# Duo Nano Journal (56k Warning) Updated 12/21/2005



## random_alias (Jun 28, 2005)

Wish they were here.



Looking foward to seeing the directions you take with these little guys...and the equipment you use.

Thanks for posting the pic of the diffuser in the tank. I was wondering how the minis from AquaForest looked in small tanks.


----------



## Marc (Oct 13, 2004)

RA- I like the direction your nano tank is going.

I like the diffuser- but I'm hesitant to keep it in there. I'd rather save room for plants and scape.


----------



## random_alias (Jun 28, 2005)

Yeah, everything looks huge in tanks that small.
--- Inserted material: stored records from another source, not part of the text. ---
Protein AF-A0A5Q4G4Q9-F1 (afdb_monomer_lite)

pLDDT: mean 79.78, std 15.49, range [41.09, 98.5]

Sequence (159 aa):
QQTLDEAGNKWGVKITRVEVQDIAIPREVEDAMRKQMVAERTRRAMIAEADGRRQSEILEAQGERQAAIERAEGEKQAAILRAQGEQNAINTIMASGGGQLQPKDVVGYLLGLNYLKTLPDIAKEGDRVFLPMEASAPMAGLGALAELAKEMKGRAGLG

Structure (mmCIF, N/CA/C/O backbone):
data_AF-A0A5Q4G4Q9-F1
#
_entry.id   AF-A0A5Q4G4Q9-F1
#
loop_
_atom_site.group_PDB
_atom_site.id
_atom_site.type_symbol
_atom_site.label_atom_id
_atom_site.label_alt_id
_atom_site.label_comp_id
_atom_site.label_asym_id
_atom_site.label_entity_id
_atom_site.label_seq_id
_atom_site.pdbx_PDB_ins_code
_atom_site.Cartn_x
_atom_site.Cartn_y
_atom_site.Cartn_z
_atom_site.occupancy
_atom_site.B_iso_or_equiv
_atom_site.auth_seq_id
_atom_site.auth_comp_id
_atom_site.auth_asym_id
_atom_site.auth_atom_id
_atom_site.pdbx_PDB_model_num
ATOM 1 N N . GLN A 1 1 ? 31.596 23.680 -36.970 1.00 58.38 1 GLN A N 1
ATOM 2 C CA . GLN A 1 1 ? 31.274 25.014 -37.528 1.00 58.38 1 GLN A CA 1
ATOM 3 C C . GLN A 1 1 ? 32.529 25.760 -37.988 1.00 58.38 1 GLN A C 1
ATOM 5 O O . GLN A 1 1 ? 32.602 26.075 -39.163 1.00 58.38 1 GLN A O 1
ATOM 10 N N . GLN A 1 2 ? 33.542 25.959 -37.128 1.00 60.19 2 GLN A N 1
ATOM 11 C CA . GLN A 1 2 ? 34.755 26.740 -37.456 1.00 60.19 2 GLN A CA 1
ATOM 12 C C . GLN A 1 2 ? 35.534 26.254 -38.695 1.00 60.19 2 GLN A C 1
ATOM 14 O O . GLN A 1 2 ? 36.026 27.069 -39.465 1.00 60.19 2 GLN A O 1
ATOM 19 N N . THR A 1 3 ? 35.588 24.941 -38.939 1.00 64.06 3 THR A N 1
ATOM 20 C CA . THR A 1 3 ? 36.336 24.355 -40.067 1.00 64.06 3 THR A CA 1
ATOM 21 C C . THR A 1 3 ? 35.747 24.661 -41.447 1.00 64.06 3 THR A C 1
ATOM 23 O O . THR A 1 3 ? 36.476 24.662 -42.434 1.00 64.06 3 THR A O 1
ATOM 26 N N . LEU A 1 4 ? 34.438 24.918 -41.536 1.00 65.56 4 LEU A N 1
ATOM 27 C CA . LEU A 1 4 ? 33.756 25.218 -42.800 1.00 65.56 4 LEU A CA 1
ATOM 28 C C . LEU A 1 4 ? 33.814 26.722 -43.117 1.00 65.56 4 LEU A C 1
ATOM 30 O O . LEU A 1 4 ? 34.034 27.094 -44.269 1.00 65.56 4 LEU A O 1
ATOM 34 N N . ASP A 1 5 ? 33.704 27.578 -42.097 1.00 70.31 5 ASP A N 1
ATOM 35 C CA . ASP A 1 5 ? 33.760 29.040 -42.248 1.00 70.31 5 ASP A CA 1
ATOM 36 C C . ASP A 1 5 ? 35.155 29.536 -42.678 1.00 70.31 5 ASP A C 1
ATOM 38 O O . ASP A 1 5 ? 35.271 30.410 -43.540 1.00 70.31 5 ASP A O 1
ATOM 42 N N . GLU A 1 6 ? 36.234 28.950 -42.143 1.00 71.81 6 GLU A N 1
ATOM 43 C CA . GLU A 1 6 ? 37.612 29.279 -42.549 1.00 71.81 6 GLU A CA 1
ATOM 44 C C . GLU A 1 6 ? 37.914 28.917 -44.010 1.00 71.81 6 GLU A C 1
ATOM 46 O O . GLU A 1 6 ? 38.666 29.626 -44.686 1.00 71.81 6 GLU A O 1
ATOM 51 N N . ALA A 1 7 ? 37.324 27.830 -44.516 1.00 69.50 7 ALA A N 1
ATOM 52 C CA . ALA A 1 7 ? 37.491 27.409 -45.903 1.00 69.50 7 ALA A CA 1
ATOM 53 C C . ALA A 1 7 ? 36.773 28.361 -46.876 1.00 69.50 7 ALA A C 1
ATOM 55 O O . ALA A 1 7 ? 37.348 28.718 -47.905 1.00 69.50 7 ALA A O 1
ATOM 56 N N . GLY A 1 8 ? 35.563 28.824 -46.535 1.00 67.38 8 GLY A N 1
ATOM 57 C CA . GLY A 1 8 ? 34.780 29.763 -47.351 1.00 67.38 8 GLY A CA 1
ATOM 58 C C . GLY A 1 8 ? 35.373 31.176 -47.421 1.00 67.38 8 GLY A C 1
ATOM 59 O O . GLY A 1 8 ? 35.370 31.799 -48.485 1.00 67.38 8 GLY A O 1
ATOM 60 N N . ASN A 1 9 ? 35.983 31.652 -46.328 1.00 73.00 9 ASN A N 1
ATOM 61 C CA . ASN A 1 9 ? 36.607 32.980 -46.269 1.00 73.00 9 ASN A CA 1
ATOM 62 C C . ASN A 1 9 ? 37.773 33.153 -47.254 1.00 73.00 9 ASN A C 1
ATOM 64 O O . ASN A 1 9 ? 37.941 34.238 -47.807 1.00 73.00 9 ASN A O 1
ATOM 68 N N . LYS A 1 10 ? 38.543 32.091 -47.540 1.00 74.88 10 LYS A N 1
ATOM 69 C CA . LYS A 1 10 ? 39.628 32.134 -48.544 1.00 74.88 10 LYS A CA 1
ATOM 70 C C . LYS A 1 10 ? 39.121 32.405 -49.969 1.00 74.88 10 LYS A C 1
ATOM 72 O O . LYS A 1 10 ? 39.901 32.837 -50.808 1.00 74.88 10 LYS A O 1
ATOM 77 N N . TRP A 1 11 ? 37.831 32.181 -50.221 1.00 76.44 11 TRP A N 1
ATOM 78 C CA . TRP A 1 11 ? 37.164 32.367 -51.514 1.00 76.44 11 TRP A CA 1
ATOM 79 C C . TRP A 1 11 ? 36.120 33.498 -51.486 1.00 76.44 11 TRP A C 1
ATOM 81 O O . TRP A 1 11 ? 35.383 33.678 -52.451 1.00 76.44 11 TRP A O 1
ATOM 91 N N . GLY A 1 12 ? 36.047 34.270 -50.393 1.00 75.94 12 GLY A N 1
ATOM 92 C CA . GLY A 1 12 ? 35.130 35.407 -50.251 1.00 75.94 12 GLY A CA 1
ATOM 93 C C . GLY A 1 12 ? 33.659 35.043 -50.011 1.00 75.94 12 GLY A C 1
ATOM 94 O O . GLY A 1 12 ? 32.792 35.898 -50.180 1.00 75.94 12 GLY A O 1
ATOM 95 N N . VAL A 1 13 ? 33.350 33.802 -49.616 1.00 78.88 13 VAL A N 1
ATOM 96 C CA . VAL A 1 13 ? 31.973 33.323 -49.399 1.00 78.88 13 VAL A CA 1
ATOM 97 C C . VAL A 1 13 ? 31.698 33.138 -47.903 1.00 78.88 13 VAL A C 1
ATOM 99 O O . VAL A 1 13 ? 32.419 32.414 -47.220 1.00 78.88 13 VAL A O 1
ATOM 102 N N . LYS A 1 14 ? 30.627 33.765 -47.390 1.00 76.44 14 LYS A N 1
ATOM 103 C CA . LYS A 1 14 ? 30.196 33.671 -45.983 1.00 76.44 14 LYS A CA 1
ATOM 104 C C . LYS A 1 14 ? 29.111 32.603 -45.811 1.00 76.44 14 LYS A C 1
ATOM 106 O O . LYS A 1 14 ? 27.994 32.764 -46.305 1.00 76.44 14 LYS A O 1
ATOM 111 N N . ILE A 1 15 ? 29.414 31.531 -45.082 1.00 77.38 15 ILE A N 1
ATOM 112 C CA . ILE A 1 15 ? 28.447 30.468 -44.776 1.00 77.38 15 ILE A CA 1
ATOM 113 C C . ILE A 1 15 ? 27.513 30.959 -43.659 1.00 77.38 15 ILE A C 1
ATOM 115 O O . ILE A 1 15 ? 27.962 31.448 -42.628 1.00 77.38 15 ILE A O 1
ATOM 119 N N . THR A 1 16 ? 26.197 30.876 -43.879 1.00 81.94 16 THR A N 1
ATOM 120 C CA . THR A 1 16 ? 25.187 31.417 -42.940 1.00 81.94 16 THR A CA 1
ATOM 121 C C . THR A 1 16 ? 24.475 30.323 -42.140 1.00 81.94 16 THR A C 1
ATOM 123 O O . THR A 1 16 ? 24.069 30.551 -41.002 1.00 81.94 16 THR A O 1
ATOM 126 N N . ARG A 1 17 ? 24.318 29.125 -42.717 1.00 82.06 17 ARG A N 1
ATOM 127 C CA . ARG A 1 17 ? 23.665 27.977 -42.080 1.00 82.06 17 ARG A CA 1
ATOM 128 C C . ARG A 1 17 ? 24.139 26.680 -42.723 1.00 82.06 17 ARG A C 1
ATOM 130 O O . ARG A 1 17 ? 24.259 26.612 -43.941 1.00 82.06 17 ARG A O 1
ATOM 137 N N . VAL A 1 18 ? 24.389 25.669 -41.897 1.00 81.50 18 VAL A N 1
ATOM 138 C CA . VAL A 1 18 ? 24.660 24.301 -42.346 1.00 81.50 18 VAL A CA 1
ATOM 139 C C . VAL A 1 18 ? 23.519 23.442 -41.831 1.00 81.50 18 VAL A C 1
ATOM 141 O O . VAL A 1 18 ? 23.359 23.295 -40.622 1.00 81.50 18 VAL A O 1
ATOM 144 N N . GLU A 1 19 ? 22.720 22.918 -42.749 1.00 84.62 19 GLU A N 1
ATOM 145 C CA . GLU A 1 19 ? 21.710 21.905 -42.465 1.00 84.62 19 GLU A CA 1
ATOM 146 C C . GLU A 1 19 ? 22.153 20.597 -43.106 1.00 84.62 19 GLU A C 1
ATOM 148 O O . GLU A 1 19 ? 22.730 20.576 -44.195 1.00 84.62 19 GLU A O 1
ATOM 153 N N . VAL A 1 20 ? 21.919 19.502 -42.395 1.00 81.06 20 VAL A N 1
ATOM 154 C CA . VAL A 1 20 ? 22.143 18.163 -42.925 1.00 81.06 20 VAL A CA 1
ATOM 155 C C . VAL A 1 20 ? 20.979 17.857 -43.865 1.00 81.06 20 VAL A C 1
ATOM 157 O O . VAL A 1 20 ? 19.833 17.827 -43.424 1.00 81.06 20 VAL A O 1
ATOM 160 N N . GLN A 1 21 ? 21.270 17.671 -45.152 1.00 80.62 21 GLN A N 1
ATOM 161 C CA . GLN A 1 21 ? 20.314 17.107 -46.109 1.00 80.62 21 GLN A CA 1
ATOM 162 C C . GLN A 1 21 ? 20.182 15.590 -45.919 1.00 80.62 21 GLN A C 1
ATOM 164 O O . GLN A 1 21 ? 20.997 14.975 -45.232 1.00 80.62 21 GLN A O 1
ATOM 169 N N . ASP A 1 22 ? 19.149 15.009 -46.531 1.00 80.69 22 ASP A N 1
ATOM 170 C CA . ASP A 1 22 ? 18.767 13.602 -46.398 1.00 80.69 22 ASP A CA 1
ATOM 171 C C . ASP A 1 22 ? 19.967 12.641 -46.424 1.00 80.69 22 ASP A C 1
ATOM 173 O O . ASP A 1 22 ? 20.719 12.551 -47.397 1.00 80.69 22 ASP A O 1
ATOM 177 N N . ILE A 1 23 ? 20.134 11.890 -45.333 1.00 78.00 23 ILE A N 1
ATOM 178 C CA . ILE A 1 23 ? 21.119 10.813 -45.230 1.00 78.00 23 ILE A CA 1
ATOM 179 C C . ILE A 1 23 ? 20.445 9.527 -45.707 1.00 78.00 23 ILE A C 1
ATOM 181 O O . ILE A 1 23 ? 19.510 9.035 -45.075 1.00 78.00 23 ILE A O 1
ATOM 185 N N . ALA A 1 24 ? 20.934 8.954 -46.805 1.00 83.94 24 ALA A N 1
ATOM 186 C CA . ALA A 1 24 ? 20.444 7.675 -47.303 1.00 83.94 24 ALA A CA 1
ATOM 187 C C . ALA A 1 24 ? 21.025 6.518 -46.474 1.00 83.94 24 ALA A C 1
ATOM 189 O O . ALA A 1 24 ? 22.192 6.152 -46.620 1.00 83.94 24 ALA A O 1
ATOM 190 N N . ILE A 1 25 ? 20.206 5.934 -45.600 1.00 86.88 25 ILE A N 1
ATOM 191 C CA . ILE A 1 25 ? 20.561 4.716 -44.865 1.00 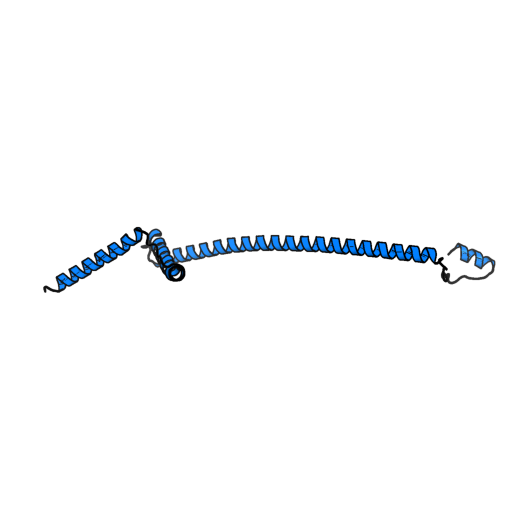86.88 25 ILE A CA 1
ATOM 192 C C . ILE A 1 25 ? 20.293 3.500 -45.773 1.00 86.88 25 ILE A C 1
ATOM 194 O O . ILE A 1 25 ? 19.226 3.428 -46.389 1.00 86.88 25 ILE A O 1
ATOM 198 N N . PRO A 1 26 ? 21.214 2.523 -45.874 1.00 92.38 26 PRO A N 1
ATOM 199 C CA . PRO A 1 26 ? 20.943 1.272 -46.576 1.00 92.38 26 PRO A CA 1
ATOM 200 C C . PRO A 1 26 ? 19.764 0.523 -45.937 1.00 92.38 26 PRO A C 1
ATOM 202 O O . PRO A 1 26 ? 19.712 0.376 -44.715 1.00 92.38 26 PRO A O 1
ATOM 205 N N . ARG A 1 27 ? 18.842 -0.005 -46.754 1.00 92.31 27 ARG A N 1
ATOM 206 C CA . ARG A 1 27 ? 17.599 -0.645 -46.271 1.00 92.31 27 ARG A CA 1
ATOM 207 C C . ARG A 1 27 ? 17.822 -1.778 -45.266 1.00 92.31 27 ARG A C 1
ATOM 209 O O . ARG A 1 27 ? 17.059 -1.909 -44.319 1.00 92.31 27 ARG A O 1
ATOM 216 N N . GLU A 1 28 ? 18.895 -2.549 -45.428 1.00 93.38 28 GLU A N 1
ATOM 217 C CA . GLU A 1 28 ? 19.244 -3.642 -44.509 1.00 93.38 28 GLU A CA 1
ATOM 218 C C . GLU A 1 28 ? 19.480 -3.148 -43.071 1.00 93.38 28 GLU A C 1
ATOM 220 O O . GLU A 1 28 ? 19.059 -3.791 -42.107 1.00 93.38 28 GLU A O 1
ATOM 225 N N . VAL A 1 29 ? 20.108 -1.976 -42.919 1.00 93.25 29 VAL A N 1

Gonna be a challenge. Any little object in the tank really distracts because the eye easily takes in everything at once. It isn't like a 4 footer where your focus has to travel to see the diffuser hidden away in the corner. Nanos are a physical impossibilities. They are cubes that don't have corners  Nowhere to hide.

Tom was talking about some cheap superfine airstones that supposedly work really well for Co2 diffusion, better than Co2 discs apparently. They offer them in really small sizes like 1.5" x .5" for $1.70. I might try a couple of those. Dunno if you have to subscribe to view this or not but I'll link his original comments anyway: http://www.barrreport.com/forums/showthread.php?t=1275 .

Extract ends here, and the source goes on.